If we talk about industrial standards, India will have to import $300 billion of electronics out of the total demand of $400 billion over the period of next six years. The official maintained, “We are in process of working out a strategy to meet the PM’s directive”. The Union budget also dealt with the demand of this industry by adopting some corrective measures on inverted duty structures which made it economical to import electronic goods than manufacturing it in India. The department will also review the MSIS(Modified Special Incentives Scheme) under which producers of electronics receive capital subsidy of 20 to 25 per cent from the Centre. The policy’s three year term, which saw proposals $13128 million, which is coming to an end and government is seeking feedback in order to make swift and efficient in the next phase.
Chetan Bijesure, director and team leader of manufacturing at the Federation of Indian Chambers of Commerce and Industry, informed that government plans to attract the foreign investment through many sources. Modi’s visit to Japan and Germany stated that the investors consider East Asian countries provide more incentives to electronics manufacturers than what is being given in India. “If not zero, balances can be reduced to a minimal amount,” added Bijesure.

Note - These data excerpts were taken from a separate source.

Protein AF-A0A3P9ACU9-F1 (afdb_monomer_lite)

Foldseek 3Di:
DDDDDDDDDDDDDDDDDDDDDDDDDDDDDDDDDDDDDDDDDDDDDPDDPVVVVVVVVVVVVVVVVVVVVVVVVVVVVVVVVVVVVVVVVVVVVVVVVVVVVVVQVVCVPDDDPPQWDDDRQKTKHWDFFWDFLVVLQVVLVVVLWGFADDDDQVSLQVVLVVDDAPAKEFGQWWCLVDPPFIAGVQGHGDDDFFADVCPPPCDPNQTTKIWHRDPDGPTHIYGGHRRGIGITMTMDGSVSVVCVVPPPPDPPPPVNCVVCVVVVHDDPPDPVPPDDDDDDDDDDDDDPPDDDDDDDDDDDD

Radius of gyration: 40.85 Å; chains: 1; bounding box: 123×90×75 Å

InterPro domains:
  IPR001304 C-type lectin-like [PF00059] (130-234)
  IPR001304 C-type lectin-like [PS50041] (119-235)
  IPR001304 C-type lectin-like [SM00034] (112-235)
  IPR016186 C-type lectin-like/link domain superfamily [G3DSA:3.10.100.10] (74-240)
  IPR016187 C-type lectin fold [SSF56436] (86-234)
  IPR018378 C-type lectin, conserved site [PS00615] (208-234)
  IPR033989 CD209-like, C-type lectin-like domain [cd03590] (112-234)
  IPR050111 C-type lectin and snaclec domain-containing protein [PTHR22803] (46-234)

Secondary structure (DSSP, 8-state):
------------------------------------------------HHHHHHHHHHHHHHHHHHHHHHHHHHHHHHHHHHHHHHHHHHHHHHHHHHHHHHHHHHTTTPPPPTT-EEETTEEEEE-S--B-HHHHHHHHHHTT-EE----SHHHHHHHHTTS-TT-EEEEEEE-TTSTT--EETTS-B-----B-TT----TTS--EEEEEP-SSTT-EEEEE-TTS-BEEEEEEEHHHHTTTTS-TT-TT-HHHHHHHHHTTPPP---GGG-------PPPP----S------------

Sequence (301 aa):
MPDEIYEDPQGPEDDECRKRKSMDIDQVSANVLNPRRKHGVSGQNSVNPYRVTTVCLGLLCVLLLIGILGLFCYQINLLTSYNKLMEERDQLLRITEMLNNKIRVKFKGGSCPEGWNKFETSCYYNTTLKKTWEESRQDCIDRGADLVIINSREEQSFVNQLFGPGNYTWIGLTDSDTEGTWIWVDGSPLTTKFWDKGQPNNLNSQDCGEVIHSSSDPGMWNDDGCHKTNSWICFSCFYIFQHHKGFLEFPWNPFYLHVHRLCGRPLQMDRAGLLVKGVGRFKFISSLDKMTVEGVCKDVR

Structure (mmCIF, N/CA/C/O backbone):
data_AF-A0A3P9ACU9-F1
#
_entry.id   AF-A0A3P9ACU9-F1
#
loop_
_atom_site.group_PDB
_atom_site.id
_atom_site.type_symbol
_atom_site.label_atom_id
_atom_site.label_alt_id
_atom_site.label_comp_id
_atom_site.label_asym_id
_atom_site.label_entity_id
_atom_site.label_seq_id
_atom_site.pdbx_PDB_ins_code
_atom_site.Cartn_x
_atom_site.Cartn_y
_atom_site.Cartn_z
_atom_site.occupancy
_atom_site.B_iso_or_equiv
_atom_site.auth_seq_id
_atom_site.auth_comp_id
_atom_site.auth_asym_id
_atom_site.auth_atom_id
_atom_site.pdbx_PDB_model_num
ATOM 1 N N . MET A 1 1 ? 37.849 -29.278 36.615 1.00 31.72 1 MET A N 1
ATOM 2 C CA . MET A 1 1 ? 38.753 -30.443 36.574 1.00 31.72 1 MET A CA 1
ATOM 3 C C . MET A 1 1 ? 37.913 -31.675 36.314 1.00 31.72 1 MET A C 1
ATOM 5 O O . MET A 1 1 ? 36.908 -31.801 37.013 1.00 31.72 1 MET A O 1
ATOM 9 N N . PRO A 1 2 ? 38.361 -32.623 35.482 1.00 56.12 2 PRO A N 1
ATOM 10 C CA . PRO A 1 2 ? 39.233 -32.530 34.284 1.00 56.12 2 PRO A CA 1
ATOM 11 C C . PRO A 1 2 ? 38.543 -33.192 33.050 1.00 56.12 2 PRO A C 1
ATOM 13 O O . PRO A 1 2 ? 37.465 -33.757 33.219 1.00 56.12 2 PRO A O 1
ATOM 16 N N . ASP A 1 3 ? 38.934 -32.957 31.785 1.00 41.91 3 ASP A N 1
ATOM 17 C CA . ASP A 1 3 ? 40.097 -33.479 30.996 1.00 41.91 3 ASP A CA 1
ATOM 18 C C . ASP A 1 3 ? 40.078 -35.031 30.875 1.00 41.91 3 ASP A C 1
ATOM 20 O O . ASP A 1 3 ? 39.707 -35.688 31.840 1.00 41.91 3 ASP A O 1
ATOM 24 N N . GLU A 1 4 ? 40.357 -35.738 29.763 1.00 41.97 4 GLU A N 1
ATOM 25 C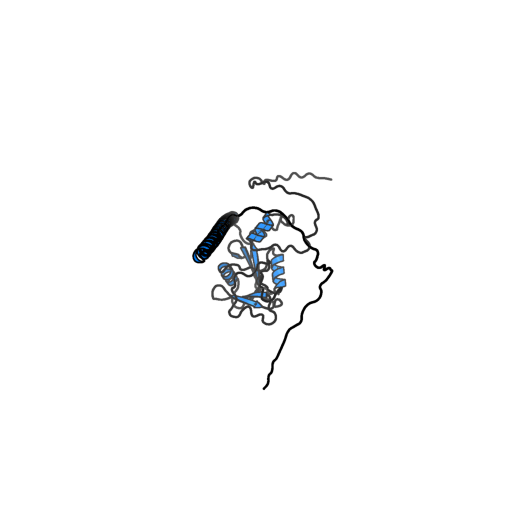 CA . GLU A 1 4 ? 41.417 -35.641 28.730 1.00 41.97 4 GLU A CA 1
ATOM 26 C C . GLU A 1 4 ? 41.115 -36.693 27.592 1.00 41.97 4 GLU A C 1
ATOM 28 O O . GLU A 1 4 ? 40.492 -37.706 27.899 1.00 41.97 4 GLU A O 1
ATOM 33 N N . ILE A 1 5 ? 41.203 -36.429 26.268 1.00 43.19 5 ILE A N 1
ATOM 34 C CA . ILE A 1 5 ? 42.256 -36.643 25.211 1.00 43.19 5 ILE A CA 1
ATOM 35 C C . ILE A 1 5 ? 42.768 -38.093 24.888 1.00 43.19 5 ILE A C 1
ATOM 37 O O . ILE A 1 5 ? 42.946 -38.906 25.786 1.00 43.19 5 ILE A O 1
ATOM 41 N N . TYR A 1 6 ? 43.115 -38.296 23.588 1.00 35.84 6 TYR A N 1
ATOM 42 C CA . TYR A 1 6 ? 44.036 -39.260 22.895 1.00 35.84 6 TYR A CA 1
ATOM 43 C C . TYR A 1 6 ? 43.443 -40.616 22.414 1.00 35.84 6 TYR A C 1
ATOM 45 O O . TYR A 1 6 ? 42.672 -41.220 23.145 1.00 35.84 6 TYR A O 1
ATOM 53 N N . GLU A 1 7 ? 43.740 -41.224 21.245 1.00 35.97 7 GLU A N 1
ATOM 54 C CA . GLU A 1 7 ? 44.529 -40.934 20.018 1.00 35.97 7 GLU A CA 1
ATOM 55 C C . GLU A 1 7 ? 44.247 -42.035 18.939 1.00 35.97 7 GLU A C 1
ATOM 57 O O . GLU A 1 7 ? 43.720 -43.094 19.278 1.00 35.97 7 GLU A O 1
ATOM 62 N N . ASP A 1 8 ? 44.618 -41.794 17.670 1.00 37.47 8 ASP A N 1
ATOM 63 C CA . ASP A 1 8 ? 44.741 -42.748 16.526 1.00 37.47 8 ASP A CA 1
ATOM 64 C C . ASP A 1 8 ? 46.144 -43.417 16.529 1.00 37.47 8 ASP A C 1
ATOM 66 O O . ASP A 1 8 ? 47.053 -42.807 17.100 1.00 37.47 8 ASP A O 1
ATOM 70 N N . PRO A 1 9 ? 46.383 -44.629 15.957 1.00 47.47 9 PRO A N 1
ATOM 71 C CA . PRO A 1 9 ? 47.079 -44.699 14.643 1.00 47.47 9 PRO A CA 1
ATOM 72 C C . PRO A 1 9 ? 46.877 -45.969 13.746 1.00 47.47 9 PRO A C 1
ATOM 74 O O . PRO A 1 9 ? 46.881 -47.104 14.215 1.00 47.47 9 PRO A O 1
ATOM 77 N N . GLN A 1 10 ? 46.857 -45.739 12.418 1.00 36.00 10 GLN A N 1
ATOM 78 C CA . GLN A 1 10 ? 47.516 -46.424 11.258 1.00 36.00 10 GLN A CA 1
ATOM 79 C C . GLN A 1 10 ? 47.667 -47.975 11.090 1.00 36.00 10 GLN A C 1
ATOM 81 O O . GLN A 1 10 ? 48.340 -48.640 11.869 1.00 36.00 10 GLN A O 1
ATOM 86 N N . GLY A 1 11 ? 47.304 -48.452 9.871 1.00 28.98 11 GLY A N 1
ATOM 87 C CA . GLY A 1 11 ? 47.941 -49.546 9.067 1.00 28.98 11 GLY A CA 1
ATOM 88 C C . GLY A 1 11 ? 47.451 -50.997 9.291 1.00 28.98 11 GLY A C 1
ATOM 89 O O . GLY A 1 11 ? 46.965 -51.257 10.387 1.00 28.98 11 GLY A O 1
ATOM 90 N N . PRO A 1 12 ? 47.571 -51.968 8.332 1.00 38.34 12 PRO A N 1
ATOM 91 C CA . PRO A 1 12 ? 48.619 -52.097 7.297 1.00 38.34 12 PRO A CA 1
ATOM 92 C C . PRO A 1 12 ? 48.195 -52.617 5.877 1.00 38.34 12 PRO A C 1
ATOM 94 O O . PRO A 1 12 ? 47.020 -52.758 5.550 1.00 38.34 12 PRO A O 1
ATOM 97 N N . GLU A 1 13 ? 49.253 -52.846 5.086 1.00 32.97 13 GLU A N 1
ATOM 98 C CA . GLU A 1 13 ? 49.553 -53.303 3.708 1.00 32.97 13 GLU A CA 1
ATOM 99 C C . GLU A 1 13 ? 48.814 -54.504 3.045 1.00 32.97 13 GLU A C 1
ATOM 101 O O . GLU A 1 13 ? 48.397 -55.453 3.698 1.00 32.97 13 GLU A O 1
ATOM 106 N N . ASP A 1 14 ? 48.752 -54.414 1.702 1.00 34.09 14 ASP A N 1
ATOM 107 C CA . ASP A 1 14 ? 49.114 -55.354 0.609 1.00 34.09 14 ASP A CA 1
ATOM 108 C C . ASP A 1 14 ? 48.727 -56.858 0.604 1.00 34.09 14 ASP A C 1
ATOM 110 O O . ASP A 1 14 ? 49.175 -57.635 1.434 1.00 34.09 14 ASP A O 1
ATOM 114 N N . ASP A 1 15 ? 48.046 -57.288 -0.478 1.00 35.97 15 ASP A N 1
ATOM 115 C CA . ASP A 1 15 ? 48.051 -58.637 -1.103 1.00 35.97 15 ASP A CA 1
ATOM 116 C C . ASP A 1 15 ? 47.362 -58.509 -2.496 1.00 35.97 15 ASP A C 1
ATOM 118 O O . ASP A 1 15 ? 46.396 -57.766 -2.634 1.00 35.97 15 ASP A O 1
ATOM 122 N N . GLU A 1 16 ? 47.746 -59.108 -3.632 1.00 32.97 16 GLU A N 1
ATOM 123 C CA . GLU A 1 16 ? 48.466 -60.352 -3.901 1.00 32.97 16 GLU A CA 1
ATOM 124 C C . GLU A 1 16 ? 49.018 -60.355 -5.357 1.00 32.97 16 GLU A C 1
ATOM 126 O O . GLU A 1 16 ? 48.426 -59.811 -6.295 1.00 32.97 16 GLU A O 1
ATOM 131 N N . CYS A 1 17 ? 50.156 -61.024 -5.564 1.00 28.06 17 CYS A N 1
ATOM 132 C CA . CYS A 1 17 ? 50.844 -61.251 -6.841 1.00 28.06 17 CYS A CA 1
ATOM 133 C C . CYS A 1 17 ? 50.706 -62.727 -7.283 1.00 28.06 17 CYS A C 1
ATOM 135 O O . CYS A 1 17 ? 50.650 -63.605 -6.427 1.00 28.06 17 CYS A O 1
ATOM 137 N N . ARG A 1 18 ? 50.795 -63.009 -8.607 1.00 32.91 18 ARG A N 1
ATOM 138 C CA . ARG A 1 18 ? 51.611 -64.091 -9.248 1.00 32.91 18 ARG A CA 1
ATOM 139 C C . ARG A 1 18 ? 50.907 -64.924 -10.333 1.00 32.91 18 ARG A C 1
ATOM 141 O O . ARG A 1 18 ? 49.981 -65.681 -10.061 1.00 32.91 18 ARG A O 1
ATOM 148 N N . LYS A 1 19 ? 51.552 -65.008 -11.510 1.00 32.03 19 LYS A N 1
ATOM 149 C CA . LYS A 1 19 ? 51.809 -66.286 -12.220 1.00 32.03 19 LYS A CA 1
ATOM 150 C C . LYS A 1 19 ? 52.990 -66.193 -13.215 1.00 32.03 19 LYS A C 1
ATOM 152 O O . LYS A 1 19 ? 52.834 -65.631 -14.283 1.00 32.03 19 LYS A O 1
ATOM 157 N N . ARG A 1 20 ? 54.105 -66.848 -12.819 1.00 34.12 20 ARG A N 1
ATOM 158 C CA . ARG A 1 20 ? 55.047 -67.751 -13.560 1.00 34.12 20 ARG A CA 1
ATOM 159 C C . ARG A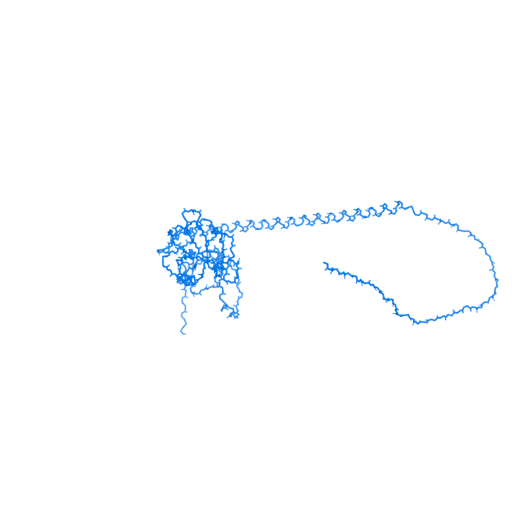 1 20 ? 55.719 -67.246 -14.864 1.00 34.12 20 ARG A C 1
ATOM 161 O O . ARG A 1 20 ? 55.056 -66.678 -15.704 1.00 34.12 20 ARG A O 1
ATOM 168 N N . LYS A 1 21 ? 56.991 -67.547 -15.177 1.00 33.47 21 LYS A N 1
ATOM 169 C CA . LYS A 1 21 ? 57.924 -68.602 -14.715 1.00 33.47 21 LYS A CA 1
ATOM 170 C C . LYS A 1 21 ? 59.367 -68.273 -15.168 1.00 33.47 21 LYS A C 1
ATOM 172 O O . LYS A 1 21 ? 59.559 -67.598 -16.169 1.00 33.47 21 LYS A O 1
ATOM 177 N N . SER A 1 22 ? 60.324 -68.813 -14.416 1.00 32.34 22 SER A N 1
ATOM 178 C CA . SER A 1 22 ? 61.785 -68.856 -14.614 1.00 32.34 22 SER A CA 1
ATOM 179 C C . SER A 1 22 ? 62.223 -69.664 -15.853 1.00 32.34 22 SER A C 1
ATOM 181 O O . SER A 1 22 ? 61.499 -70.583 -16.242 1.00 32.34 22 SER A O 1
ATOM 183 N N . MET A 1 23 ? 63.425 -69.383 -16.391 1.00 30.03 23 MET A N 1
ATOM 184 C CA . MET A 1 23 ? 64.412 -70.425 -16.742 1.00 30.03 23 MET A CA 1
ATOM 185 C C . MET A 1 23 ? 65.832 -69.869 -16.980 1.00 30.03 23 MET A C 1
ATOM 187 O O . MET A 1 23 ? 66.002 -68.834 -17.620 1.00 30.03 23 MET A O 1
ATOM 191 N N . ASP A 1 24 ? 66.806 -70.599 -16.430 1.00 34.59 24 ASP A N 1
ATOM 192 C CA . ASP A 1 24 ? 68.260 -70.387 -16.413 1.00 34.59 24 ASP A CA 1
ATOM 193 C C . ASP A 1 24 ? 68.985 -70.822 -17.706 1.00 34.59 24 ASP A C 1
ATOM 195 O O . ASP A 1 24 ? 68.597 -71.784 -18.364 1.00 34.59 24 ASP A O 1
ATOM 199 N N . ILE A 1 25 ? 70.035 -70.054 -18.016 1.00 34.38 25 ILE A N 1
ATOM 200 C CA . ILE A 1 25 ? 71.445 -70.372 -18.343 1.00 34.38 25 ILE A CA 1
ATOM 201 C C . ILE A 1 25 ? 71.877 -71.788 -18.849 1.00 34.38 25 ILE A C 1
ATOM 203 O O . ILE A 1 25 ? 71.573 -72.808 -18.241 1.00 34.38 25 ILE A O 1
ATOM 207 N N . ASP A 1 26 ? 72.733 -71.743 -19.898 1.00 37.06 26 ASP A N 1
ATOM 208 C CA . ASP A 1 26 ? 73.871 -72.618 -20.315 1.00 37.06 26 ASP A CA 1
ATOM 209 C C . ASP A 1 26 ? 73.794 -73.476 -21.605 1.00 37.06 26 ASP A C 1
ATOM 211 O O . ASP A 1 26 ? 73.131 -74.506 -21.650 1.00 37.06 26 ASP A O 1
ATOM 215 N N . GLN A 1 27 ? 74.608 -73.096 -22.616 1.00 34.62 27 GLN A N 1
ATOM 216 C CA . GLN A 1 27 ? 75.630 -73.917 -23.329 1.00 34.62 27 GLN A CA 1
ATOM 217 C C . GLN A 1 27 ? 76.238 -73.125 -24.521 1.00 34.62 27 GLN A C 1
ATOM 219 O O . GLN A 1 27 ? 75.517 -72.698 -25.414 1.00 34.62 27 GLN A O 1
ATOM 224 N N . VAL A 1 28 ? 77.504 -72.677 -24.466 1.00 36.44 28 VAL A N 1
ATOM 225 C CA . VAL A 1 28 ? 78.789 -73.346 -24.823 1.00 36.44 28 VAL A CA 1
ATOM 226 C C . VAL A 1 28 ? 79.193 -73.243 -26.317 1.00 36.44 28 VAL A C 1
ATOM 228 O O . VAL A 1 28 ? 78.652 -73.913 -27.183 1.00 36.44 28 VAL A O 1
ATOM 231 N N . SER A 1 29 ? 80.214 -72.396 -26.539 1.00 37.25 29 SER A N 1
ATOM 232 C CA . SER A 1 29 ? 81.380 -72.433 -27.458 1.00 37.25 29 SER A CA 1
ATOM 233 C C . SER A 1 29 ? 81.324 -73.071 -28.860 1.00 37.25 29 SER A C 1
ATOM 235 O O . SER A 1 29 ? 81.195 -74.282 -28.979 1.00 37.25 29 SER A O 1
ATOM 237 N N . ALA A 1 30 ? 81.721 -72.302 -29.896 1.00 37.03 30 ALA A N 1
ATOM 238 C CA . ALA A 1 30 ? 83.081 -72.348 -30.489 1.00 37.03 30 ALA A CA 1
ATOM 239 C C . ALA A 1 30 ? 83.251 -71.462 -31.762 1.00 37.03 30 ALA A C 1
ATOM 241 O O . ALA A 1 30 ? 82.712 -71.754 -32.818 1.00 37.03 30 ALA A O 1
ATOM 242 N N . ASN A 1 31 ? 84.070 -70.407 -31.630 1.00 35.75 31 ASN A N 1
ATOM 243 C CA . ASN A 1 31 ? 85.225 -70.007 -32.461 1.00 35.75 31 ASN A CA 1
ATOM 244 C C . ASN A 1 31 ? 85.193 -69.843 -34.015 1.00 35.75 31 ASN A C 1
ATOM 246 O O . ASN A 1 31 ? 85.017 -70.799 -34.757 1.00 35.75 31 ASN A O 1
ATOM 250 N N . VAL A 1 32 ? 85.674 -68.644 -34.432 1.00 40.38 32 VAL A N 1
ATOM 251 C CA . VAL A 1 32 ? 86.625 -68.311 -35.543 1.00 40.38 32 VAL A CA 1
ATOM 252 C C . VAL A 1 32 ? 86.083 -67.468 -36.724 1.00 40.38 32 VAL A C 1
ATOM 254 O O . VAL A 1 32 ? 85.607 -68.008 -37.711 1.00 40.38 32 VAL A O 1
ATOM 257 N N . LEU A 1 33 ? 86.244 -66.129 -36.655 1.00 38.03 33 LEU A N 1
ATOM 258 C CA . LEU A 1 33 ? 87.157 -65.290 -37.485 1.00 38.03 33 LEU A CA 1
ATOM 259 C C . LEU A 1 33 ? 86.865 -63.774 -37.328 1.00 38.03 33 LEU A C 1
ATOM 261 O O . LEU A 1 33 ? 85.783 -63.286 -37.631 1.00 38.03 33 LEU A O 1
ATOM 265 N N . ASN A 1 34 ? 87.877 -63.025 -36.875 1.00 36.38 34 ASN A N 1
ATOM 266 C CA . ASN A 1 34 ? 88.002 -61.550 -36.917 1.00 36.38 34 ASN A CA 1
ATOM 267 C C . ASN A 1 34 ? 88.393 -61.121 -38.367 1.00 36.38 34 ASN A C 1
ATOM 269 O O . ASN A 1 34 ? 88.931 -61.997 -39.052 1.00 36.38 34 ASN A O 1
ATOM 273 N N . PRO A 1 35 ? 88.291 -59.846 -38.854 1.00 47.50 35 PRO A N 1
ATOM 274 C CA . PRO A 1 35 ? 88.831 -58.657 -38.163 1.00 47.50 35 PRO A CA 1
ATOM 275 C C . PRO A 1 35 ? 88.200 -57.253 -38.452 1.00 47.50 35 PRO A C 1
ATOM 277 O O . PRO A 1 35 ? 87.822 -56.942 -39.575 1.00 47.50 35 PRO A O 1
ATOM 280 N N . ARG A 1 36 ? 88.292 -56.330 -37.471 1.00 35.81 36 ARG A N 1
ATOM 281 C CA . ARG A 1 36 ? 88.876 -54.946 -37.543 1.00 35.81 36 ARG A CA 1
ATOM 282 C C . ARG A 1 36 ? 88.110 -53.836 -36.785 1.00 35.81 36 ARG A C 1
ATOM 284 O O . ARG A 1 36 ? 86.912 -53.644 -36.918 1.00 35.81 36 ARG A O 1
ATOM 291 N N . ARG A 1 37 ? 88.915 -53.054 -36.046 1.00 44.62 37 ARG A N 1
ATOM 292 C CA . ARG A 1 37 ? 88.653 -51.817 -35.272 1.00 44.62 37 ARG A CA 1
ATOM 293 C C . ARG A 1 37 ? 88.120 -50.639 -36.115 1.00 44.62 37 ARG A C 1
ATOM 295 O O . ARG A 1 37 ? 88.605 -50.470 -37.232 1.00 44.62 37 ARG A O 1
ATOM 302 N N . LYS A 1 38 ? 87.383 -49.702 -35.483 1.00 39.06 38 LYS A N 1
ATOM 303 C CA . LYS A 1 38 ? 87.851 -48.319 -35.157 1.00 39.06 38 LYS A CA 1
ATOM 304 C C . LYS A 1 38 ? 86.804 -47.458 -34.397 1.00 39.06 38 LYS A C 1
ATOM 306 O O . LYS A 1 38 ? 85.648 -47.410 -34.775 1.00 39.06 38 LYS A O 1
ATOM 311 N N . HIS A 1 39 ? 87.308 -46.802 -33.341 1.00 44.12 39 HIS A N 1
ATOM 312 C CA . HIS A 1 39 ? 86.911 -45.603 -32.566 1.00 44.12 39 HIS A CA 1
ATOM 313 C C . HIS A 1 39 ? 85.554 -44.880 -32.740 1.00 44.12 39 HIS A C 1
ATOM 315 O O . HIS A 1 39 ? 85.165 -44.534 -33.847 1.00 44.12 39 HIS A O 1
ATOM 321 N N . GLY A 1 40 ? 84.982 -44.446 -31.599 1.00 36.03 40 GLY A N 1
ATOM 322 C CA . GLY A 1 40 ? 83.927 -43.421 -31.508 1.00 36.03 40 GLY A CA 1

Under the policy of National Electronics policy of 2011, government launched series of proposals to lure the electronic manufacturers to invest here. Apart from MSIS policy, other measures like setting up of electronic clusters, innovation fund and policy to push domestic goods in the government procurement called preferential market access and setting up of chip fabrication units which is supposed to act as anchors of development are expected to become operational by 2017.
Niju V, head of electronic and security practice at Sullivan’s South Asia and Middle East region informed that we do not export much. “Currently, there is less than 20 per cent of local addition that goes into the product, with 85 per cent of it being imported, which forces us to go for screwdriver technology.” The aim should be to increase the value add percentage in products to between 30 and 50 per cent, he added.